DM Clinical Case Flashcards
Clinical Case Question
Answer
A 45-year-old woman presents with excessive thirst, frequent urination, and unexplained weight loss. Her fasting blood glucose is 140 mg/dL. What is the likely diagnosis?
Type 2 diabetes mellitus.
A 12-year-old boy presents with polyuria, polydipsia, and fatigue. His fasting glucose is 280 mg/dL, and ketones are present in urine. What is the most likely diagnosis?
Type 1 diabetes mellitus.
A 55-year-old man with poorly controlled diabetes presents with foot pain, ulceration, and peripheral neuropathy. What is the likely diagnosis?
Diabetic foot ulcer due to neuropathy and peripheral arterial disease.
A 35-year-old woman presents with fasting glucose of 130 mg/dL and an HbA1c of 6.7%. What is the appropriate diagnosis?
Diabetes mellitus.
A 60-year-old man with a history of Type 2 diabetes presents with confusion, dehydration, and a blood glucose of 600 mg/dL without ketonemia. What is the likely diagnosis?
Hyperosmolar Hyperglycemic State (HHS).
A 25-year-old woman presents with nausea, vomiting, deep labored breathing (Kussmaul respirations), and a blood glucose of 450 mg/dL. What is the likely diagnosis?
Diabetic ketoacidosis (DKA).
A 50-year-old man with diabetes has recurrent episodes of hypoglycemia despite regular meals. What medication is most likely responsible?
Sulfonylureas (e.g., glipizide, glyburide).
A 40-year-old man with obesity and a family history of diabetes has an HbA1c of 6.2%. What is the diagnosis?
Prediabetes.
A 28-year-old pregnant woman is diagnosed with gestational diabetes. What is the preferred initial treatment?
Dietary modification and exercise; insulin if needed.
A 55-year-old woman with diabetes presents with vision changes. Fundoscopy reveals retinal hemorrhages and neovascularization. What is the likely diagnosis?
Diabetic retinopathy.
A 48-year-old man with Type 2 diabetes has persistent proteinuria and a declining eGFR. What is the most appropriate treatment to prevent progression?
ACE inhibitors or ARBs.
A 65-year-old man with diabetes and hypertension presents with sudden chest pain and diaphoresis. What complication should be suspected?
Myocardial infarction.
A 72-year-old woman with diabetes and chronic kidney disease is started on metformin. What is the primary concern?
Lactic acidosis.
A 30-year-old woman with recurrent yeast infections, fatigue, and an HbA1c of 7.8% is diagnosed with Type 2 diabetes. What class of medication should be avoided?
SGLT2 inhibitors (due to increased risk of genital infections).
A 45-year-old man with diabetes and a BMI of 35 is started on liraglutide. What is the benefit of this medication?
Weight loss and improved glucose control.
A 55-year-old man with Type 2 diabetes presents with painful burning sensation in both feet. What is the most likely cause?
Diabetic neuropathy.
A 60-year-old man with diabetes has an HbA1c of 9.5% despite metformin. What is the next step in management?
Add a second agent, such as a GLP-1 receptor agonist or SGLT2 inhibitor.
A 35-year-old woman with diabetes presents with recurrent urinary tract infections. What diabetes medication might be contributing?
SGLT2 inhibitors (e.g., empagliflozin).
A 50-year-old man with diabetes and hypertension presents with intermittent claudication. What is the likely diagnosis?
Peripheral arterial disease.
A 42-year-old woman with long-standing diabetes presents with early morning hyperglycemia. Her nighttime glucose is low. What is the most likely cause?
Somogyi effect (rebound hyperglycemia after nocturnal hypoglycemia).

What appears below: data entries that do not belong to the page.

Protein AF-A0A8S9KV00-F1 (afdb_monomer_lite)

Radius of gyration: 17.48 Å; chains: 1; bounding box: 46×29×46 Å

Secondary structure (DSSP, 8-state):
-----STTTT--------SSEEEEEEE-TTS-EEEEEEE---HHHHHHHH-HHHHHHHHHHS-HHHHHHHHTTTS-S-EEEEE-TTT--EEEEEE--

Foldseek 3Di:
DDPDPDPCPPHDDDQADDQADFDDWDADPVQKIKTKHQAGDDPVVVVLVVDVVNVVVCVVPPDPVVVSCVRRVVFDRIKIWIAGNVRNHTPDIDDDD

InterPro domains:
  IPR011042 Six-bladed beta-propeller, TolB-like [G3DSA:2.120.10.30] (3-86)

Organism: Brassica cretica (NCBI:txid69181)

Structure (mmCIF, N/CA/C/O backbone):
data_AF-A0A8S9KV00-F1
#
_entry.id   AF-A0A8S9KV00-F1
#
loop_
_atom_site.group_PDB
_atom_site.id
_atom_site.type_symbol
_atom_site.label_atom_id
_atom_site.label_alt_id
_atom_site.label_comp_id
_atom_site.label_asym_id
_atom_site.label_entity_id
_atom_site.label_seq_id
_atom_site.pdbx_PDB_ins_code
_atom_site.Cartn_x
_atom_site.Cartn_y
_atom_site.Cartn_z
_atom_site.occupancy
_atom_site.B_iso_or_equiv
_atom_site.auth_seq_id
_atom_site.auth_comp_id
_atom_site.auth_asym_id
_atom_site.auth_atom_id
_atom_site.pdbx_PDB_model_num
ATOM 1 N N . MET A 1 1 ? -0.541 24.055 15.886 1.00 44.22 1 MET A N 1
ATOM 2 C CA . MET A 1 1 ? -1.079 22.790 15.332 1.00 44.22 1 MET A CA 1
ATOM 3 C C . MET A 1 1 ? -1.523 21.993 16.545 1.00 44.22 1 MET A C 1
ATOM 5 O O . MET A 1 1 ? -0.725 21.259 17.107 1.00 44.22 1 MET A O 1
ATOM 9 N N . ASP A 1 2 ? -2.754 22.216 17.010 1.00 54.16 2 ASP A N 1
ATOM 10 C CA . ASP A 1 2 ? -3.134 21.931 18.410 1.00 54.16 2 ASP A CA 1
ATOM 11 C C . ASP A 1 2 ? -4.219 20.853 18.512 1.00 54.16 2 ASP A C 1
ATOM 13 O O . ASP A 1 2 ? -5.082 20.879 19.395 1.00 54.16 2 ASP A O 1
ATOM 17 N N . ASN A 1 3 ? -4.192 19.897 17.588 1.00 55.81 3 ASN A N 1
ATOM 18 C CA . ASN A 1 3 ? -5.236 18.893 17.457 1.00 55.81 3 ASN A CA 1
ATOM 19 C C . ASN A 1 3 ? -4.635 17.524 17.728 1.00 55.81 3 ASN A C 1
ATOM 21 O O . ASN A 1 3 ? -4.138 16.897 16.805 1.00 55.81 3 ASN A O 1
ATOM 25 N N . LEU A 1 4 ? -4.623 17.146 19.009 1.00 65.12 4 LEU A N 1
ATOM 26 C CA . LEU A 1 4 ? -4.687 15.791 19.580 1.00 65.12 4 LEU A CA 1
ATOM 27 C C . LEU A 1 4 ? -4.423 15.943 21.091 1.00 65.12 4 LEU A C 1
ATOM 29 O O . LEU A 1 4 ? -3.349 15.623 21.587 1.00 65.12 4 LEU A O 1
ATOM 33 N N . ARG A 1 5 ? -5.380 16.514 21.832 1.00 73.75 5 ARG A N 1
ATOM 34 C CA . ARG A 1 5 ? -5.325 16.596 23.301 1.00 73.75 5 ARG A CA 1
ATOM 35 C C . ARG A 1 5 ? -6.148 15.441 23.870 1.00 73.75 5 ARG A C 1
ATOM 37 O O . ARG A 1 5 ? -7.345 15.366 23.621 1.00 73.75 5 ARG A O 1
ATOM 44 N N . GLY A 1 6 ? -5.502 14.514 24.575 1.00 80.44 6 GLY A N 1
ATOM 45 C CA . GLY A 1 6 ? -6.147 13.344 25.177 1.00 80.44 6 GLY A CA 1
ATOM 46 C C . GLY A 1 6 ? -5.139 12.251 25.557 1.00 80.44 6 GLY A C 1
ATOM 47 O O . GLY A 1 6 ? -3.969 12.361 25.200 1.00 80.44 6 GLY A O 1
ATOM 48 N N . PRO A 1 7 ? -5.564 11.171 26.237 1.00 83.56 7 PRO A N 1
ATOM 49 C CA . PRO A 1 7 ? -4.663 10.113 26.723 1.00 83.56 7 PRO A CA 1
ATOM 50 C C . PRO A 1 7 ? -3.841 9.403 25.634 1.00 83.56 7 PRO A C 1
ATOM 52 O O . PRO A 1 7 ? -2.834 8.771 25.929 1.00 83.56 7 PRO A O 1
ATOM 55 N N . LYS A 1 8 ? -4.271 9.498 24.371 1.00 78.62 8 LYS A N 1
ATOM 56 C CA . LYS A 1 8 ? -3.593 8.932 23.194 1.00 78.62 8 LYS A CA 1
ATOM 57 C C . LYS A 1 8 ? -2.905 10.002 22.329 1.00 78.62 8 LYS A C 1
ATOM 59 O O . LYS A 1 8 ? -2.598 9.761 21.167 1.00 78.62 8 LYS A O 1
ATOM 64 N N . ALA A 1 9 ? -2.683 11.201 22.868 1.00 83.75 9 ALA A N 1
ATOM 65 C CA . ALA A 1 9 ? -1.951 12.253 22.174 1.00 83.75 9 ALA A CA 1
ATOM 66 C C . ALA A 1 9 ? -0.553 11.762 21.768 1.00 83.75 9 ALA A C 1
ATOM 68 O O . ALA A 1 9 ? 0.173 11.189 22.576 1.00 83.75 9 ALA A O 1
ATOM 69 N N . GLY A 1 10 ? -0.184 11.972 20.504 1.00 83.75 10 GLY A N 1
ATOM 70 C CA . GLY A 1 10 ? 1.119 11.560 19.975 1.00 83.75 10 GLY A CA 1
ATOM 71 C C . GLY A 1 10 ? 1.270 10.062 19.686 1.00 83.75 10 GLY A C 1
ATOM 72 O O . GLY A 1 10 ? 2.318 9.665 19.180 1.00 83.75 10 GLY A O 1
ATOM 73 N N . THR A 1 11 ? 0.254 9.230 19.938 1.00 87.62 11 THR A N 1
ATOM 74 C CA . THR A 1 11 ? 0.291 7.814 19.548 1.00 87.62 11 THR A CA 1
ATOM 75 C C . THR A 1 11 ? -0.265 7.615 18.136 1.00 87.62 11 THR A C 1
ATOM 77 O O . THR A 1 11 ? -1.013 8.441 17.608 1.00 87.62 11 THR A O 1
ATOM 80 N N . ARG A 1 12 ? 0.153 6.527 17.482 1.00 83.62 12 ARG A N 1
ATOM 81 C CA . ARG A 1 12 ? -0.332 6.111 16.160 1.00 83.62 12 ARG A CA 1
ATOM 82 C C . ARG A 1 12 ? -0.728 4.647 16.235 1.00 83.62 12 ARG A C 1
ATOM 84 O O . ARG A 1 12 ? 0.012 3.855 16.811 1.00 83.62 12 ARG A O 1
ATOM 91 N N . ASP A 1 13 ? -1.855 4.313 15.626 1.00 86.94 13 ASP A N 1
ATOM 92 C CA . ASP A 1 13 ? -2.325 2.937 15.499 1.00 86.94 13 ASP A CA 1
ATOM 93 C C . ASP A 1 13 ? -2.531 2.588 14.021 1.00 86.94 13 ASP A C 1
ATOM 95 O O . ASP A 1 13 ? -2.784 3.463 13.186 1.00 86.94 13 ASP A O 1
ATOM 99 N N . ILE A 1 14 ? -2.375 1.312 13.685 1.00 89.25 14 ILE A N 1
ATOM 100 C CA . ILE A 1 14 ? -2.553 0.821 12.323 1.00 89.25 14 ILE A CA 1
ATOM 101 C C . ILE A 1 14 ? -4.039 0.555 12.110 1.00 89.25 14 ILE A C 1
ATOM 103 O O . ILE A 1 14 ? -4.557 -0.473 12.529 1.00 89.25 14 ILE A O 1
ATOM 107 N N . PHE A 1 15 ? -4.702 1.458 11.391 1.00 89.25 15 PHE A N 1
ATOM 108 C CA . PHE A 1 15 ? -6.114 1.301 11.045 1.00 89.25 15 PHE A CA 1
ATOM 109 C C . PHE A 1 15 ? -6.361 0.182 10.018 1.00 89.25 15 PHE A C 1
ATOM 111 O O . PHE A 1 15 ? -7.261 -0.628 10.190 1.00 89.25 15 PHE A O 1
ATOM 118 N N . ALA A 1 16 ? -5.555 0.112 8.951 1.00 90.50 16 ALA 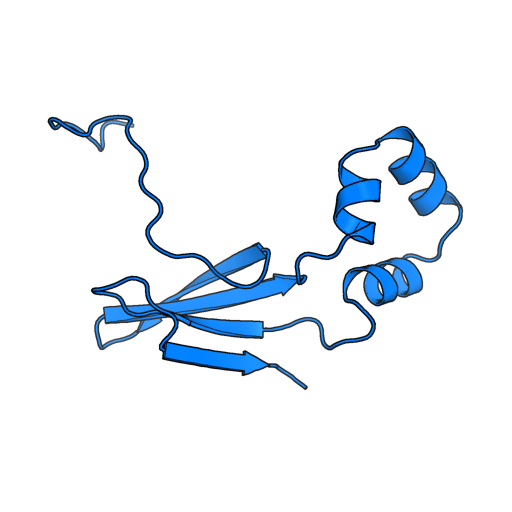A N 1
ATOM 119 C CA . ALA A 1 16 ? -5.728 -0.872 7.881 1.00 90.50 16 ALA A CA 1
ATOM 120 C C . ALA A 1 16 ? -4.392 -1.251 7.226 1.00 90.50 16 ALA A C 1
ATOM 122 O O . ALA A 1 16 ? -3.483 -0.426 7.095 1.00 90.50 16 ALA A O 1
ATOM 123 N N . LYS A 1 17 ? -4.278 -2.500 6.757 1.00 89.56 17 LYS A N 1
ATOM 124 C CA . LYS A 1 17 ? -3.138 -2.986 5.958 1.00 89.56 17 LYS A CA 1
ATOM 125 C C . LYS A 1 17 ? -3.583 -3.221 4.515 1.00 89.56 17 LYS A C 1
ATOM 127 O O . LYS A 1 17 ? -4.375 -4.118 4.260 1.00 89.56 17 LYS A O 1
ATOM 132 N N . VAL A 1 18 ? -3.038 -2.450 3.571 1.00 87.06 18 VAL A N 1
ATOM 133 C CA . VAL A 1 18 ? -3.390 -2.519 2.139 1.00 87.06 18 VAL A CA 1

A 60-year-old woman with diabetes has an HbA1c of 10% and presents with weight loss and fatigue. What should be suspected?
LADA (Latent Autoimmune Diabetes in Adults).
A 70-year-old woman with diabetes presents with progressive numbness in her hands and feet. What test should be performed?
Monofilament test for diabetic neuropathy.
A 40-year-old man with poorly controlled diabetes presents with a non-healing foot ulcer. What is the next step?
Wound care, infection control, and vascular assessment.